The deal is a bit complicated. Bristol is paying $5.3 billion for Amylin’s equity and another $1.7 billion to cover debt and obligations associated with the biotech ending a joint venture with Eli Lilly. In a follow-on transaction, AstraZeneca will pay $3.4 billion for half the profits and losses from Amylin’s drugs.

The rationale is simple. The world is getting fatter. And while the United States and UK are near the forefront of the trend, developing countries such as China and India are rapidly catching up. This has health consequences. The number of patients with diabetes has more than doubled since 1980 to about 350 million, according to a study last year in the Lancet medical journal.
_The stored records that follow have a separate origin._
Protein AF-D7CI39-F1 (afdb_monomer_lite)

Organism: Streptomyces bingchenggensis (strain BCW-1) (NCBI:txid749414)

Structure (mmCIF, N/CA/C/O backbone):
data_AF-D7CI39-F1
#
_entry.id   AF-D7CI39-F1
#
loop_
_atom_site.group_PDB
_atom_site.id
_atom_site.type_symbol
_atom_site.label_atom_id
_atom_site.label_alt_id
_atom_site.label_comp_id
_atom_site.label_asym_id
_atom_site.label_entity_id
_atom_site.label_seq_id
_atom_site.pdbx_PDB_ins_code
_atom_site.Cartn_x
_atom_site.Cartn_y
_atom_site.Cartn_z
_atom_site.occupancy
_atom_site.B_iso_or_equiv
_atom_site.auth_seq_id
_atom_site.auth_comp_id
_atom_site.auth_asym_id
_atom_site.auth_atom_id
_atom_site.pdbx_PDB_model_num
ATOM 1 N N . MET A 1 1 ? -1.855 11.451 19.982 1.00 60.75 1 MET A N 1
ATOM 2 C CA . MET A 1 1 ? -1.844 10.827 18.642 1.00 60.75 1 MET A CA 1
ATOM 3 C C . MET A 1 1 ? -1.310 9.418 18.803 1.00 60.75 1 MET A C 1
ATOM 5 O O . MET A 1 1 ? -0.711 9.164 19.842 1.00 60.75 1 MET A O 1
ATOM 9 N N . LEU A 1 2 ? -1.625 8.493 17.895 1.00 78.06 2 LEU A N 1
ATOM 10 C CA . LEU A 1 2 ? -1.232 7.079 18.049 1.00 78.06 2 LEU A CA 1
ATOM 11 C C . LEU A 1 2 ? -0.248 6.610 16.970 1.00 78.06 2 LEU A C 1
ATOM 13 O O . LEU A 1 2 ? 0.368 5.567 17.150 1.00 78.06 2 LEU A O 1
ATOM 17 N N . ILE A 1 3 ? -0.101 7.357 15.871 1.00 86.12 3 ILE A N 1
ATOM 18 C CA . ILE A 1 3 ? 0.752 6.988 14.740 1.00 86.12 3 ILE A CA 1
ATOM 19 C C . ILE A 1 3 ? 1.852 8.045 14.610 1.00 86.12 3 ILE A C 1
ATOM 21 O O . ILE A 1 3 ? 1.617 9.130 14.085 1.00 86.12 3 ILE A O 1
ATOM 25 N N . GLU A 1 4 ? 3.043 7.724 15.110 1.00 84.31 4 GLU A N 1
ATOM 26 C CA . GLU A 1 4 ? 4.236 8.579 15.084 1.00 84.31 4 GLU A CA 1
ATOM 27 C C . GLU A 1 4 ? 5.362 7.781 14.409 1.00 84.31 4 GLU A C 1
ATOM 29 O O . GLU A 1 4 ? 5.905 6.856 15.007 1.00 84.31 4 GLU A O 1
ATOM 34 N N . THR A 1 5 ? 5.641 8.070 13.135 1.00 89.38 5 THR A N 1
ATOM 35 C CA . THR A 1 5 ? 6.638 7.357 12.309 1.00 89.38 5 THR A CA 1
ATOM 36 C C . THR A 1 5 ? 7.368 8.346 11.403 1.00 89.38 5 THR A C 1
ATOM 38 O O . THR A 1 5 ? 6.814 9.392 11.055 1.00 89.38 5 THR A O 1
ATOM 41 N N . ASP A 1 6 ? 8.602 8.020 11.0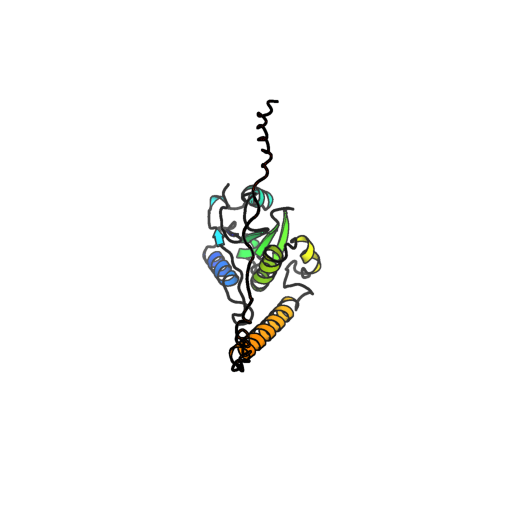17 1.00 88.06 6 ASP A N 1
ATOM 42 C CA . ASP A 1 6 ? 9.404 8.861 10.112 1.00 88.06 6 ASP A CA 1
ATOM 43 C C . ASP A 1 6 ? 9.184 8.493 8.633 1.00 88.06 6 ASP A C 1
ATOM 45 O O . ASP A 1 6 ? 9.430 9.298 7.732 1.00 88.06 6 ASP A O 1
ATOM 49 N N . LEU A 1 7 ? 8.720 7.266 8.373 1.00 91.50 7 LEU A N 1
ATOM 50 C CA . LEU A 1 7 ? 8.360 6.760 7.047 1.00 91.50 7 LEU A CA 1
ATOM 51 C C . LEU A 1 7 ? 6.853 6.536 6.944 1.00 91.50 7 LEU A C 1
ATOM 53 O O . LEU A 1 7 ? 6.137 6.569 7.936 1.00 91.50 7 LEU A O 1
ATOM 57 N N . THR A 1 8 ? 6.366 6.259 5.732 1.00 95.50 8 THR A N 1
ATOM 58 C CA . THR A 1 8 ? 4.954 5.908 5.540 1.00 95.50 8 THR A CA 1
ATOM 59 C C . THR A 1 8 ? 4.585 4.685 6.394 1.00 95.50 8 THR A C 1
ATOM 61 O O . THR A 1 8 ? 5.204 3.627 6.230 1.00 95.50 8 THR A O 1
ATOM 64 N N . PRO A 1 9 ? 3.581 4.778 7.279 1.00 97.00 9 PRO A N 1
ATOM 65 C CA . PRO A 1 9 ? 3.242 3.680 8.166 1.00 97.00 9 PRO A CA 1
ATOM 66 C C . PRO A 1 9 ? 2.464 2.576 7.435 1.00 97.00 9 PRO A C 1
ATOM 68 O O . PRO A 1 9 ? 1.548 2.847 6.657 1.00 97.00 9 PRO A O 1
ATOM 71 N N . LEU A 1 10 ? 2.812 1.323 7.733 1.00 98.00 10 LEU A N 1
ATOM 72 C CA . LEU A 1 10 ? 2.042 0.115 7.439 1.00 98.00 10 LEU A CA 1
ATOM 73 C C . LEU A 1 10 ? 1.366 -0.347 8.734 1.00 98.00 10 LEU A C 1
ATOM 75 O O . LEU A 1 10 ? 1.984 -1.009 9.570 1.00 98.00 10 LEU A O 1
ATOM 79 N N . LEU A 1 11 ? 0.103 0.027 8.901 1.00 97.75 11 LEU A N 1
ATOM 80 C CA . LEU A 1 11 ? -0.694 -0.258 10.087 1.00 97.75 11 LEU A CA 1
ATOM 81 C C . LEU A 1 11 ? -1.323 -1.642 10.005 1.00 97.75 11 LEU A C 1
ATOM 83 O O . LEU A 1 11 ? -1.921 -1.995 8.989 1.00 97.75 11 LEU A O 1
ATOM 87 N N . ARG A 1 12 ? -1.289 -2.383 11.107 1.00 97.88 12 ARG A N 1
ATOM 88 C CA . ARG A 1 12 ? -2.140 -3.558 11.292 1.00 97.88 12 ARG A CA 1
ATOM 89 C C . ARG A 1 12 ? -3.439 -3.154 11.987 1.00 97.88 12 ARG A C 1
ATOM 91 O O . ARG A 1 12 ? -3.398 -2.639 13.101 1.00 97.88 12 ARG A O 1
ATOM 98 N N . THR A 1 13 ? -4.582 -3.413 11.354 1.00 97.44 13 THR A N 1
ATOM 99 C CA . THR A 1 13 ? -5.907 -3.213 11.977 1.00 97.44 13 THR A CA 1
ATOM 100 C C . THR A 1 13 ? -6.658 -4.521 12.187 1.00 97.44 13 THR A C 1
ATOM 102 O O . THR A 1 13 ? -7.472 -4.608 13.105 1.00 97.44 13 THR A O 1
ATOM 105 N N . ASP A 1 14 ? -6.345 -5.560 11.409 1.00 96.50 14 ASP A N 1
ATOM 106 C CA . ASP A 1 14 ? -6.831 -6.91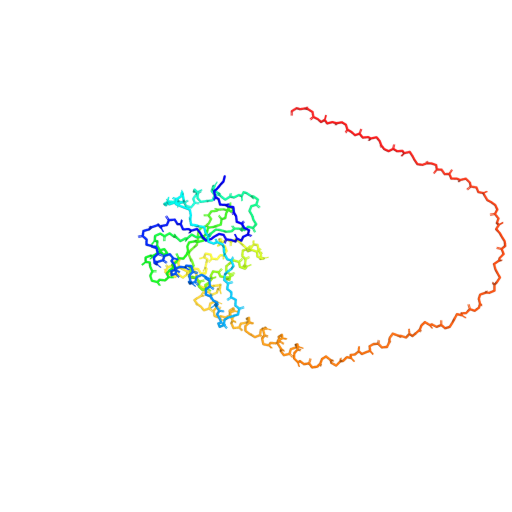7 11.649 1.00 96.50 14 ASP A CA 1
ATOM 107 C C . ASP A 1 14 ? -5.773 -7.760 12.378 1.00 96.50 14 ASP A C 1
ATOM 109 O O . ASP A 1 14 ? -4.663 -7.994 11.891 1.00 96.50 14 ASP A O 1
ATOM 113 N N . PHE A 1 15 ? -6.130 -8.208 13.582 1.00 96.19 15 PHE A N 1
ATOM 114 C CA . PHE A 1 15 ? -5.276 -9.013 14.461 1.00 96.19 15 PHE A CA 1
ATOM 115 C C . PHE A 1 15 ? -5.717 -10.483 14.516 1.00 96.19 15 PHE A C 1
ATOM 117 O O . PHE A 1 15 ? -5.392 -11.185 15.474 1.00 96.19 15 PHE A O 1
ATOM 124 N N . SER A 1 16 ? -6.496 -10.943 13.528 1.00 94.44 16 SER A N 1
ATOM 125 C CA . SER A 1 16 ? -7.069 -12.294 13.534 1.00 94.44 16 SER A CA 1
ATOM 126 C C . SER A 1 16 ? -6.051 -13.386 13.194 1.00 94.44 16 SER A C 1
ATOM 128 O O . SER A 1 16 ? -6.198 -14.515 13.660 1.00 94.44 16 SER A O 1
ATOM 130 N N . ASP A 1 17 ? -5.010 -13.038 12.434 1.00 96.19 17 ASP A N 1
ATOM 131 C CA . ASP A 1 17 ? -3.992 -13.965 11.944 1.00 96.19 17 ASP A CA 1
ATOM 132 C C . ASP A 1 17 ? -2.601 -13.300 11.964 1.00 96.19 17 ASP A C 1
ATOM 134 O O . ASP A 1 17 ? -2.360 -12.277 11.315 1.00 96.19 17 ASP A O 1
ATOM 138 N N . ASP A 1 18 ? -1.690 -13.844 12.774 1.00 97.06 18 ASP A N 1
ATOM 139 C CA . ASP A 1 18 ? -0.308 -13.363 12.890 1.00 97.06 18 ASP A CA 1
ATOM 140 C C . ASP A 1 18 ? 0.578 -13.840 11.727 1.00 97.06 18 ASP A C 1
ATOM 142 O O . ASP A 1 18 ? 1.495 -13.117 11.326 1.00 97.06 18 ASP A O 1
ATOM 146 N N . ASP A 1 19 ? 0.295 -15.013 11.154 1.00 97.25 19 ASP A N 1
ATOM 147 C CA . ASP A 1 19 ? 1.049 -15.566 10.027 1.00 97.25 19 ASP A CA 1
ATOM 148 C C . ASP A 1 19 ? 0.727 -14.788 8.746 1.00 97.25 19 ASP A C 1
ATOM 150 O O . ASP A 1 19 ? 1.638 -14.403 8.004 1.00 97.25 19 ASP A O 1
ATOM 154 N N . ALA A 1 20 ? -0.551 -14.459 8.532 1.00 97.06 20 ALA A N 1
ATOM 155 C CA . ALA A 1 20 ? -0.977 -13.561 7.461 1.00 97.06 20 ALA A CA 1
ATOM 156 C C . ALA A 1 20 ? -0.304 -12.186 7.590 1.00 97.06 20 ALA A C 1
ATOM 158 O O . ALA A 1 20 ? 0.206 -11.648 6.607 1.00 97.06 20 ALA A O 1
ATOM 159 N N . TRP A 1 21 ? -0.206 -11.645 8.809 1.00 97.88 21 TRP A N 1
ATOM 160 C CA . TRP A 1 21 ? 0.503 -10.388 9.046 1.00 97.88 21 TRP A CA 1
ATOM 161 C C . TRP A 1 21 ? 1.990 -10.468 8.676 1.00 97.88 21 TRP A C 1
ATOM 163 O O . TRP A 1 21 ? 2.506 -9.570 8.003 1.00 97.88 21 TRP A O 1
ATOM 173 N N . GLN A 1 22 ? 2.694 -11.547 9.039 1.00 97.75 22 GLN A N 1
ATOM 174 C CA . GLN A 1 22 ? 4.086 -11.716 8.605 1.00 97.75 22 GLN A CA 1
ATOM 175 C C . GLN A 1 22 ? 4.205 -11.843 7.082 1.00 97.75 22 GLN A C 1
ATOM 177 O O . GLN A 1 22 ? 5.138 -11.282 6.503 1.00 97.75 22 GLN A O 1
ATOM 182 N N . ALA A 1 23 ? 3.255 -12.511 6.422 1.00 97.19 23 ALA A N 1
ATOM 183 C CA . ALA A 1 23 ? 3.218 -12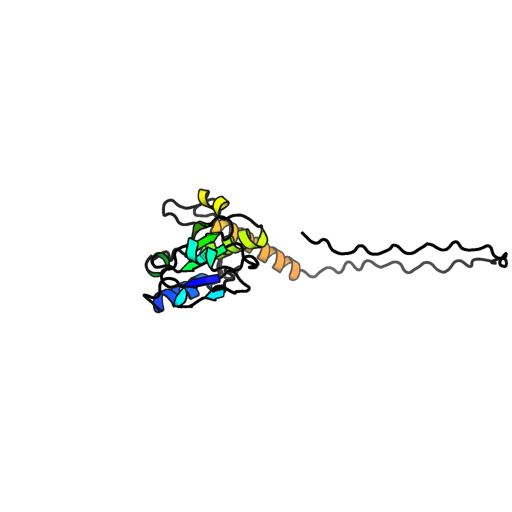.602 4.965 1.00 97.19 23 ALA A CA 1
ATOM 184 C C . ALA A 1 23 ? 3.021 -11.226 4.305 1.00 97.19 23 ALA A C 1
ATOM 186 O O . ALA A 1 23 ? 3.728 -10.907 3.349 1.00 97.19 23 ALA A O 1
ATOM 187 N N . VAL A 1 24 ? 2.142 -10.376 4.850 1.00 97.94 24 VAL A N 1
ATOM 188 C CA . VAL A 1 24 ? 1.954 -8.986 4.394 1.00 97.94 24 VAL A CA 1
ATOM 189 C C . VAL A 1 24 ? 3.251 -8.192 4.513 1.00 97.94 24 VAL A C 1
ATOM 191 O O . VAL A 1 24 ? 3.696 -7.584 3.539 1.00 97.94 24 VAL A O 1
ATOM 194 N N . ARG A 1 25 ? 3.897 -8.224 5.686 1.00 97.69 25 ARG A N 1
ATOM 195 C CA . ARG A 1 25 ? 5.168 -7.517 5.912 1.00 97.69 25 ARG A CA 1
ATOM 196 C C . ARG A 1 25 ? 6.254 -7.993 4.953 1.00 97.69 25 ARG A C 1
ATOM 198 O O . ARG A 1 25 ? 6.986 -7.173 4.406 1.00 97.69 25 ARG A O 1
ATOM 205 N N . ALA A 1 26 ? 6.340 -9.304 4.728 1.00 96.56 26 ALA A N 1
ATOM 206 C CA . ALA A 1 26 ? 7.289 -9.885 3.789 1.00 96.56 26 ALA A CA 1
ATOM 207 C C . ALA A 1 26 ? 7.008 -9.444 2.345 1.00 96.56 26 ALA A C 1
ATOM 209 O O . ALA A 1 26 ? 7.948 -9.085 1.640 1.00 96.56 26 ALA A O 1
ATOM 210 N N . ALA A 1 27 ? 5.742 -9.416 1.920 1.00 96.31 27 ALA A N 1
ATOM 211 C CA . ALA A 1 27 ? 5.350 -8.977 0.583 1.00 96.31 27 ALA A CA 1
ATOM 212 C C . ALA A 1 27 ? 5.647 -7.487 0.349 1.00 96.31 27 ALA A C 1
ATOM 214 O O . ALA A 1 27 ? 6.171 -7.127 -0.701 1.00 96.31 27 ALA A O 1
ATOM 215 N N . VAL A 1 28 ? 5.379 -6.626 1.336 1.00 96.81 28 VAL A N 1
ATOM 216 C CA . VAL A 1 28 ? 5.674 -5.184 1.258 1.00 96.81 28 VAL A CA 1
ATOM 217 C C . VAL A 1 28 ? 7.182 -4.911 1.246 1.00 96.81 28 VAL A C 1
ATOM 219 O O . VAL A 1 28 ? 7.654 -4.063 0.490 1.00 96.81 28 VAL A O 1
ATOM 222 N N . ALA A 1 29 ? 7.953 -5.645 2.053 1.00 95.19 29 ALA A N 1
ATOM 223 C CA . ALA A 1 29 ? 9.406 -5.499 2.123 1.00 95.19 29 ALA A CA 1
ATOM 224 C C . ALA A 1 29 ? 10.151 -6.170 0.953 1.00 95.19 29 ALA A C 1
ATOM 226 O O . ALA A 1 29 ? 11.356 -5.946 0.784 1.00 95.19 29 ALA A O 1
ATOM 227 N N . ALA A 1 30 ? 9.470 -7.008 0.163 1.00 94.44 30 ALA A N 1
ATOM 228 C CA . ALA A 1 30 ? 10.074 -7.727 -0.946 1.00 94.44 30 ALA A CA 1
ATOM 229 C C . ALA A 1 30 ? 10.561 -6.747 -2.030 1.00 94.44 30 ALA A C 1
ATOM 231 O O . ALA A 1 30 ? 9.816 -5.865 -2.465 1.00 94.44 30 ALA A O 1
ATOM 232 N N . PRO A 1 31 ? 11.804 -6.894 -2.520 1.00 93.50 31 PRO A N 1
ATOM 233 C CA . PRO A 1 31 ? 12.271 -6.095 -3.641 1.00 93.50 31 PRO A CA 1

Yet Amylin hasn’t lived up to all of its backers’ hopes. Sales of the company’s lead drug, which is derived from the spit of the Gila lizard and has the happy side effect of reducing patients’ weight, have grown slowly. The recent introduction of a weekly version should help. But skeptics will point out that firms ranging from Novo Nordisk to Sanofi to GlaxoSmithKline have similar drugs in development or already on the market.

So why are Bristol and Astra paying roughly seven times estimated 2013 sales for the money-losing biotech? Similar firms with products on the market trade at about five times. The fact the two pharma firms already have a partnership devoted to diabetes helps. Plugging Amylin in should result in some cost synergies, and the two firms might be able to do a better job selling lizard spit. But the biggest factor in favor of the deal is time. Amylin’s drugs are unlikely to face cheap generic competition for the foreseeable future. Meanwhile, diabetes will continue expanding relentlessly. That gives plenty of time for the purchase to grow into its valuation, and perhaps become a sweet deal.